Thanks to the Ramsey Canyon parking lot not opening until 8AM I was able to sleep in a bit later than normal – having taken the last flight into Tucson from LAX I was a bit exhausted. It was a gorgeous day to be in SE Arizona, despite the warm temperatures and high humidity. Fortunately we didn’t encounter any heavy downpours that would cause us to unexpectedly modify the day’s agenda.
Despite us getting a relatively late start on the morning, the canyon was still quite active with Acorn Woodpeckers, Hutton’s Vireos and Sulphur-bellied Flycatchers all attending their respective nests.
There were many young Hermit Thrushes along with Black-headed Grosbeaks and Hepatic Tanagers consuming the over abundant supply of Wilcox Barberries located throughout the Canyon.
I managed to get a cute photo of an Acorn Woodpecker parent feeding a young fledgling in a nest hole. I even caught the inquisitive youngster trying to sneak a peek at what was going outside his humble abode.
Acorn Woodpecker (chick)
Assuming most knew the purpose of starting off in Ramsey Canyon that day…for those do not, it was all for a single bird – a Brown-backed Solitaire, native to Mexico. There has only been one other record in the U.S. – over 10 years prior and was not accepted as a “wild” bird. There is still a lot of discussion surrounding whether the current Solitaire in Ramsey Canyon arrived on it’s own free will or if it was “assisted”. The Brown-backed Solitaire is widely valued as a popular cage bird due to it’s incredibly beautiful song so there is much desire to illegally transport them to the U.S. from Mexico.
Have a listen to it’s amazing call.
Around 10:45AM the 40 or so of us in the Canyon were greeted with that exact call. It sounded as if the bird was just 30 or 40 feet off the trail but as much we tried we could not locate the bird. We patiently listened to the call every few minutes and hoped it would eventually show itself. And show itself it did. Just after 11:00AM it flew into one of the Wilcox Barberry bushes to feed on the berries. It sat there feeding for a couple minutes before flying up into the canyon.
After we all had great looks at the Solitaire we decided to head over to the Beatty Guest Ranch located within Miller Canyon.
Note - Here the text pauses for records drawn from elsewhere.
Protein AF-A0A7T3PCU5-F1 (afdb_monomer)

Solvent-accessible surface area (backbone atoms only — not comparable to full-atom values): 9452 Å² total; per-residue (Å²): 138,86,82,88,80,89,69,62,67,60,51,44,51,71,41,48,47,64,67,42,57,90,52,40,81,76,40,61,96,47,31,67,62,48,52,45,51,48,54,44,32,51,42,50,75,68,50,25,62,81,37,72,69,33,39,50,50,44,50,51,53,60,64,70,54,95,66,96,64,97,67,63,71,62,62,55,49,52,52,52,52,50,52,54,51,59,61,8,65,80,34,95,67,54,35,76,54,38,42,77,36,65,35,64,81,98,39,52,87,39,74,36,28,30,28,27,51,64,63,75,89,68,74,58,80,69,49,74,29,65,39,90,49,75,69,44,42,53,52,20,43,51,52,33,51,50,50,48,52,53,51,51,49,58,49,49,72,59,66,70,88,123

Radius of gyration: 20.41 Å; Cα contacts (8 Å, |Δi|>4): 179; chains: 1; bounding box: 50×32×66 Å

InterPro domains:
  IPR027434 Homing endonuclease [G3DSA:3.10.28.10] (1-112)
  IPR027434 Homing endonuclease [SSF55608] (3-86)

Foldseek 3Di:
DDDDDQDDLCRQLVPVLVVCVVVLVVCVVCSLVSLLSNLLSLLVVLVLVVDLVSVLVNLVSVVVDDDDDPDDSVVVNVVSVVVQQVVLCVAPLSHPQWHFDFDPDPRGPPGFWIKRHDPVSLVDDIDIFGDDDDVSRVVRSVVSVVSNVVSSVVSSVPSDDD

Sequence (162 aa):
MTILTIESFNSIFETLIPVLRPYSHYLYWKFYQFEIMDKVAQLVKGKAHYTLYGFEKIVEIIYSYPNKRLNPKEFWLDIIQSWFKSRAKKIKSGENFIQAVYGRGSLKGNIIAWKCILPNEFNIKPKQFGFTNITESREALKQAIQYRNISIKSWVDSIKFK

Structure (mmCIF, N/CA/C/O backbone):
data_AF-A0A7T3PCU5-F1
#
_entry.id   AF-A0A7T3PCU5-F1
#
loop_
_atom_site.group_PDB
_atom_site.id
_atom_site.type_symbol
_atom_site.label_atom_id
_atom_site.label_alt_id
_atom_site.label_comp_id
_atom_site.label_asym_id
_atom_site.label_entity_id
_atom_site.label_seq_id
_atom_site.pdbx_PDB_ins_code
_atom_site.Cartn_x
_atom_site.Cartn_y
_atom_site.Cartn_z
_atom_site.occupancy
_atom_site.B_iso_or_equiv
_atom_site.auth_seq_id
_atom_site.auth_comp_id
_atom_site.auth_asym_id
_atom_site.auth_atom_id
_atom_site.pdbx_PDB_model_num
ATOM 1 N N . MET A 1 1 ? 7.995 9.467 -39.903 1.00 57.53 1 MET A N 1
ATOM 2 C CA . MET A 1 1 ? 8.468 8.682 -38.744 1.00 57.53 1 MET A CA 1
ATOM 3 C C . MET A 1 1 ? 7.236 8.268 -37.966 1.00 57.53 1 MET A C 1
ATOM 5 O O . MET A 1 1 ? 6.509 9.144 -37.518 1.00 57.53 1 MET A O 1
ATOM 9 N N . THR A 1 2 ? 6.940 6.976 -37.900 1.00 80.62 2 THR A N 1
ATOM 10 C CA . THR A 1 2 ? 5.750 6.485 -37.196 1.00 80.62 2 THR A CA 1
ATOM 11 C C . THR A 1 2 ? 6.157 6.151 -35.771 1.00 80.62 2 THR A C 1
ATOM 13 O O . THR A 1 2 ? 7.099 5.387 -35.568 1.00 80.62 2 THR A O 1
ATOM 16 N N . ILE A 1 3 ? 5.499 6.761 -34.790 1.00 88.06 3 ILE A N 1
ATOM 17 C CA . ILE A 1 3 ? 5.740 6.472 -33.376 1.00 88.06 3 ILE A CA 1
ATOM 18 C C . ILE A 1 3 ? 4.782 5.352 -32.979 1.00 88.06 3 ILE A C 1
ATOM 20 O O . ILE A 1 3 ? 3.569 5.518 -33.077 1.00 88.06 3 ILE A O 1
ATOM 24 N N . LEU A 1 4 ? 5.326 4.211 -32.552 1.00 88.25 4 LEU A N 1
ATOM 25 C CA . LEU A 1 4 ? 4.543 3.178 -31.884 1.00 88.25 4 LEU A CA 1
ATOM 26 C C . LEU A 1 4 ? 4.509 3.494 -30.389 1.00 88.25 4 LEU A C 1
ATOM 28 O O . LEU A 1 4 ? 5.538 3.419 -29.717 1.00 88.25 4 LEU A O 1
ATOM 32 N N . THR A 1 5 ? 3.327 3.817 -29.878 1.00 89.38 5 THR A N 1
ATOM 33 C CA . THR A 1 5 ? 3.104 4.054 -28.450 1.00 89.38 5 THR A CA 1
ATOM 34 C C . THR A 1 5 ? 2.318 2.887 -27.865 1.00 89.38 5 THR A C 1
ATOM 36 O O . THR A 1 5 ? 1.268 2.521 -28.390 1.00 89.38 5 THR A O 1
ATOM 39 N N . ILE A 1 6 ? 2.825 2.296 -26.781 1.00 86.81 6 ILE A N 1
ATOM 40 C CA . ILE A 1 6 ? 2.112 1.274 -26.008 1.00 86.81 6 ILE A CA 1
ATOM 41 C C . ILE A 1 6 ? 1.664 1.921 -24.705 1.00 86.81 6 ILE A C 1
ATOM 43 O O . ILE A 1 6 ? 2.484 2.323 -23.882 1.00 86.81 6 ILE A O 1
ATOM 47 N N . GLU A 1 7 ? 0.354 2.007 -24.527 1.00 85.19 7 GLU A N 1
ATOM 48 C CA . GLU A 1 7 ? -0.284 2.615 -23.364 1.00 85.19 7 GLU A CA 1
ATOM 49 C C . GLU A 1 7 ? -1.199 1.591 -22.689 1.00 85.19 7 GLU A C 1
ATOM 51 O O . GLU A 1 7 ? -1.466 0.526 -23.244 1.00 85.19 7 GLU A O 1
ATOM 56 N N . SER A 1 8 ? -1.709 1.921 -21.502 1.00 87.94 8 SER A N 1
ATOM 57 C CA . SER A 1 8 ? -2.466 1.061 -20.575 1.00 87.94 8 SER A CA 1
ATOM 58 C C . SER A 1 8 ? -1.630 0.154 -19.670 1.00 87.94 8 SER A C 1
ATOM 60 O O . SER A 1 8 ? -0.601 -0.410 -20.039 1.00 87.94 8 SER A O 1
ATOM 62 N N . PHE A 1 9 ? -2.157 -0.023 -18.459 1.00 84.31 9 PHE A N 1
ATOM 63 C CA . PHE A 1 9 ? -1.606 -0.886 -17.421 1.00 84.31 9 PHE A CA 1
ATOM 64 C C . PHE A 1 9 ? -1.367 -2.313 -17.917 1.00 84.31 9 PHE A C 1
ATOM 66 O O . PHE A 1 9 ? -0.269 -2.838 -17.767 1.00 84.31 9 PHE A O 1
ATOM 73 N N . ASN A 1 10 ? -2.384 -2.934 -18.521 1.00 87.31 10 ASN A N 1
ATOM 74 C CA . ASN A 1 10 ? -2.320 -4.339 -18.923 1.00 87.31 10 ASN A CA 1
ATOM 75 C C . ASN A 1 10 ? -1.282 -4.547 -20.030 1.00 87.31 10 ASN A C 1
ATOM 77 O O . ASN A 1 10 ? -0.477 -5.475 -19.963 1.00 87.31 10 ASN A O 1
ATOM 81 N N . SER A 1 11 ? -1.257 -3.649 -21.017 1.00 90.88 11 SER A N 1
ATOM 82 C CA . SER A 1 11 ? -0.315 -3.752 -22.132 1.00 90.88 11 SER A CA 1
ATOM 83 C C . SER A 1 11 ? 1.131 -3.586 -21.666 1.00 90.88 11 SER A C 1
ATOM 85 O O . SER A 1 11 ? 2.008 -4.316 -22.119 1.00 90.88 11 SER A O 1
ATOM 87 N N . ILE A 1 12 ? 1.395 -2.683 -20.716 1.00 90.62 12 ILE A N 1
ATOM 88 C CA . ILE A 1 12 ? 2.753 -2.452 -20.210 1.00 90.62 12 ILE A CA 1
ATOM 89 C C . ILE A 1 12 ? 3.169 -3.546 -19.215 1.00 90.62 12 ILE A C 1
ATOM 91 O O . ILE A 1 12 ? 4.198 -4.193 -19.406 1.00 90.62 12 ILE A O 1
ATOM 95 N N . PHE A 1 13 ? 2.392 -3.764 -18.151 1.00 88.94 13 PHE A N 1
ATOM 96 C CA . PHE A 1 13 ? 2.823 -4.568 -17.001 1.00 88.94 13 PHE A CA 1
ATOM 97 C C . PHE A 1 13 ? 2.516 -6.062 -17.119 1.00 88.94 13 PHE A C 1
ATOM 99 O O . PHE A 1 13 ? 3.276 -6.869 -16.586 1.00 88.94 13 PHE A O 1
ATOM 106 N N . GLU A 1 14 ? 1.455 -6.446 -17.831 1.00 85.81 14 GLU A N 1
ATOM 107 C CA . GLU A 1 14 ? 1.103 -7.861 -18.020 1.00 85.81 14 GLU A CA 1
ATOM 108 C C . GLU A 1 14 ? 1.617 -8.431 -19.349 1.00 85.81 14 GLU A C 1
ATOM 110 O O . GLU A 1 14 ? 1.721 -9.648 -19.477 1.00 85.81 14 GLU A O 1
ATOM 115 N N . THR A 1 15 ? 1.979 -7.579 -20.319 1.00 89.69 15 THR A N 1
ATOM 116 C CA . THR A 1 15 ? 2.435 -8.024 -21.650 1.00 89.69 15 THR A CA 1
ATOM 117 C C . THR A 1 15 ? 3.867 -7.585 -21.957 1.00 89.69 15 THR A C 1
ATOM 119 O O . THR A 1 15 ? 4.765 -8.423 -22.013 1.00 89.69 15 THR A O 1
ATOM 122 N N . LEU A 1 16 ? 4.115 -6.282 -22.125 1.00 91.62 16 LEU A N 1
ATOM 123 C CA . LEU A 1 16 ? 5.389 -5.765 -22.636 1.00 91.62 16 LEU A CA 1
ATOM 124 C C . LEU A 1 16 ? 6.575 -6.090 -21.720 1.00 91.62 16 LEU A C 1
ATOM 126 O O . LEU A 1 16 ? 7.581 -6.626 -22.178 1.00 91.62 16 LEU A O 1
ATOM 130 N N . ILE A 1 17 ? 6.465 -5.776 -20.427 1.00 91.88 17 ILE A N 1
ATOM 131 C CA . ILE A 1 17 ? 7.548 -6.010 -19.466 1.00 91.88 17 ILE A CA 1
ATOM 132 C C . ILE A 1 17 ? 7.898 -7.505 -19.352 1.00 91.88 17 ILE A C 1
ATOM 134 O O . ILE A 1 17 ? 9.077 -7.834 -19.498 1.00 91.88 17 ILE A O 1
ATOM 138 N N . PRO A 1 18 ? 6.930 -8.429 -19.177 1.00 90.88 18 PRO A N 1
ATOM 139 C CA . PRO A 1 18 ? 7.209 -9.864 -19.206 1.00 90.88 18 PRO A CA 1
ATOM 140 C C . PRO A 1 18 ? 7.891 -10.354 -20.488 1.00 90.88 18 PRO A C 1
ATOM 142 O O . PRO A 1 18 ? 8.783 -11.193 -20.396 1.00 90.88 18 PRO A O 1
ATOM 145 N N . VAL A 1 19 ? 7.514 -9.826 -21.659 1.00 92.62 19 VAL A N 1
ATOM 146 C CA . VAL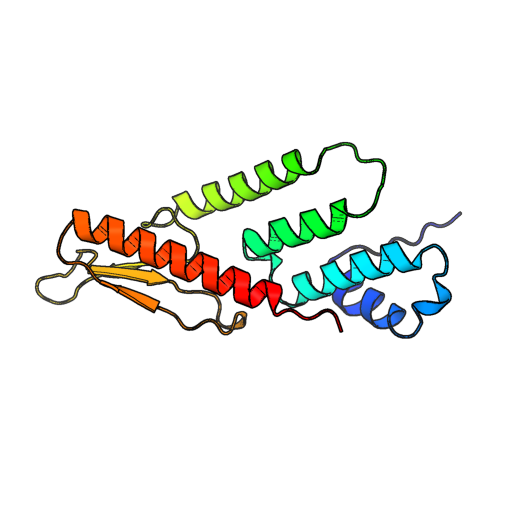 A 1 19 ? 8.130 -10.195 -22.948 1.00 92.62 19 VAL A CA 1
ATOM 147 C C . VAL A 1 19 ? 9.576 -9.711 -23.042 1.00 92.62 19 VAL A C 1
ATOM 149 O O . VAL A 1 19 ? 10.431 -10.436 -23.541 1.00 92.62 19 VAL A O 1
ATOM 152 N N . LEU A 1 20 ? 9.871 -8.507 -22.550 1.00 92.94 20 LEU A N 1
ATOM 153 C CA . LEU A 1 20 ? 11.221 -7.941 -22.600 1.00 92.94 20 LEU A CA 1
ATOM 154 C C . LEU A 1 20 ? 12.168 -8.549 -21.559 1.00 92.94 20 LEU A C 1
ATOM 156 O O . LEU A 1 20 ? 13.375 -8.564 -21.785 1.00 92.94 20 LEU A O 1
ATOM 160 N N . ARG A 1 21 ? 11.652 -9.065 -20.436 1.00 92.75 21 ARG A N 1
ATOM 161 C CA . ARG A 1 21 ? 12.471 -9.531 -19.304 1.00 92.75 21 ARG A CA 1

This was where the Solitaire was originally found before moving into Ramsey Canyon just a few miles away.
We were immediately greeted by Tom Beatty, Jr. who showed us a Sonoran Whipsnake that was feeding along the edge of their pond.
After enjoying a few minutes of observing the Whipsnake we hiked up to the hummingbird observation area where several Berylline and White-eared Hummingbirds have been treating guests to views just a few feet away!
Although not as infrequent as the Berylline or White-eared Hummingbird, several Broad-tailed’s fed amongst the hundreds of other hummers. It’s always a treat to hear the buzzing sound the Broad-tailed Hummingbird’s wings make.
I even captured some video with my iPhone to show how close to all the hummingbirds we were. I was literally holding my phone just a foot away from the feeder!
It was now getting late in the day so had just enough time to stop off at the Ash Canyon B&B just down the road. Beautiful female and male Lucifer Hummingbirds had been coming to the feeders there regularly.
Since the Lucifer Hummingbird didn’t show itself immediately I took some photos of a Costa’s Hummingbird and a Pipevine Swallowtail happily feeding on the plentiful supply of nectar, natural and artificial.
I didn’t have to wait long before the male Lucifer Hummingbird finally showed itself. Definitely one of my favorite Hummingbirds!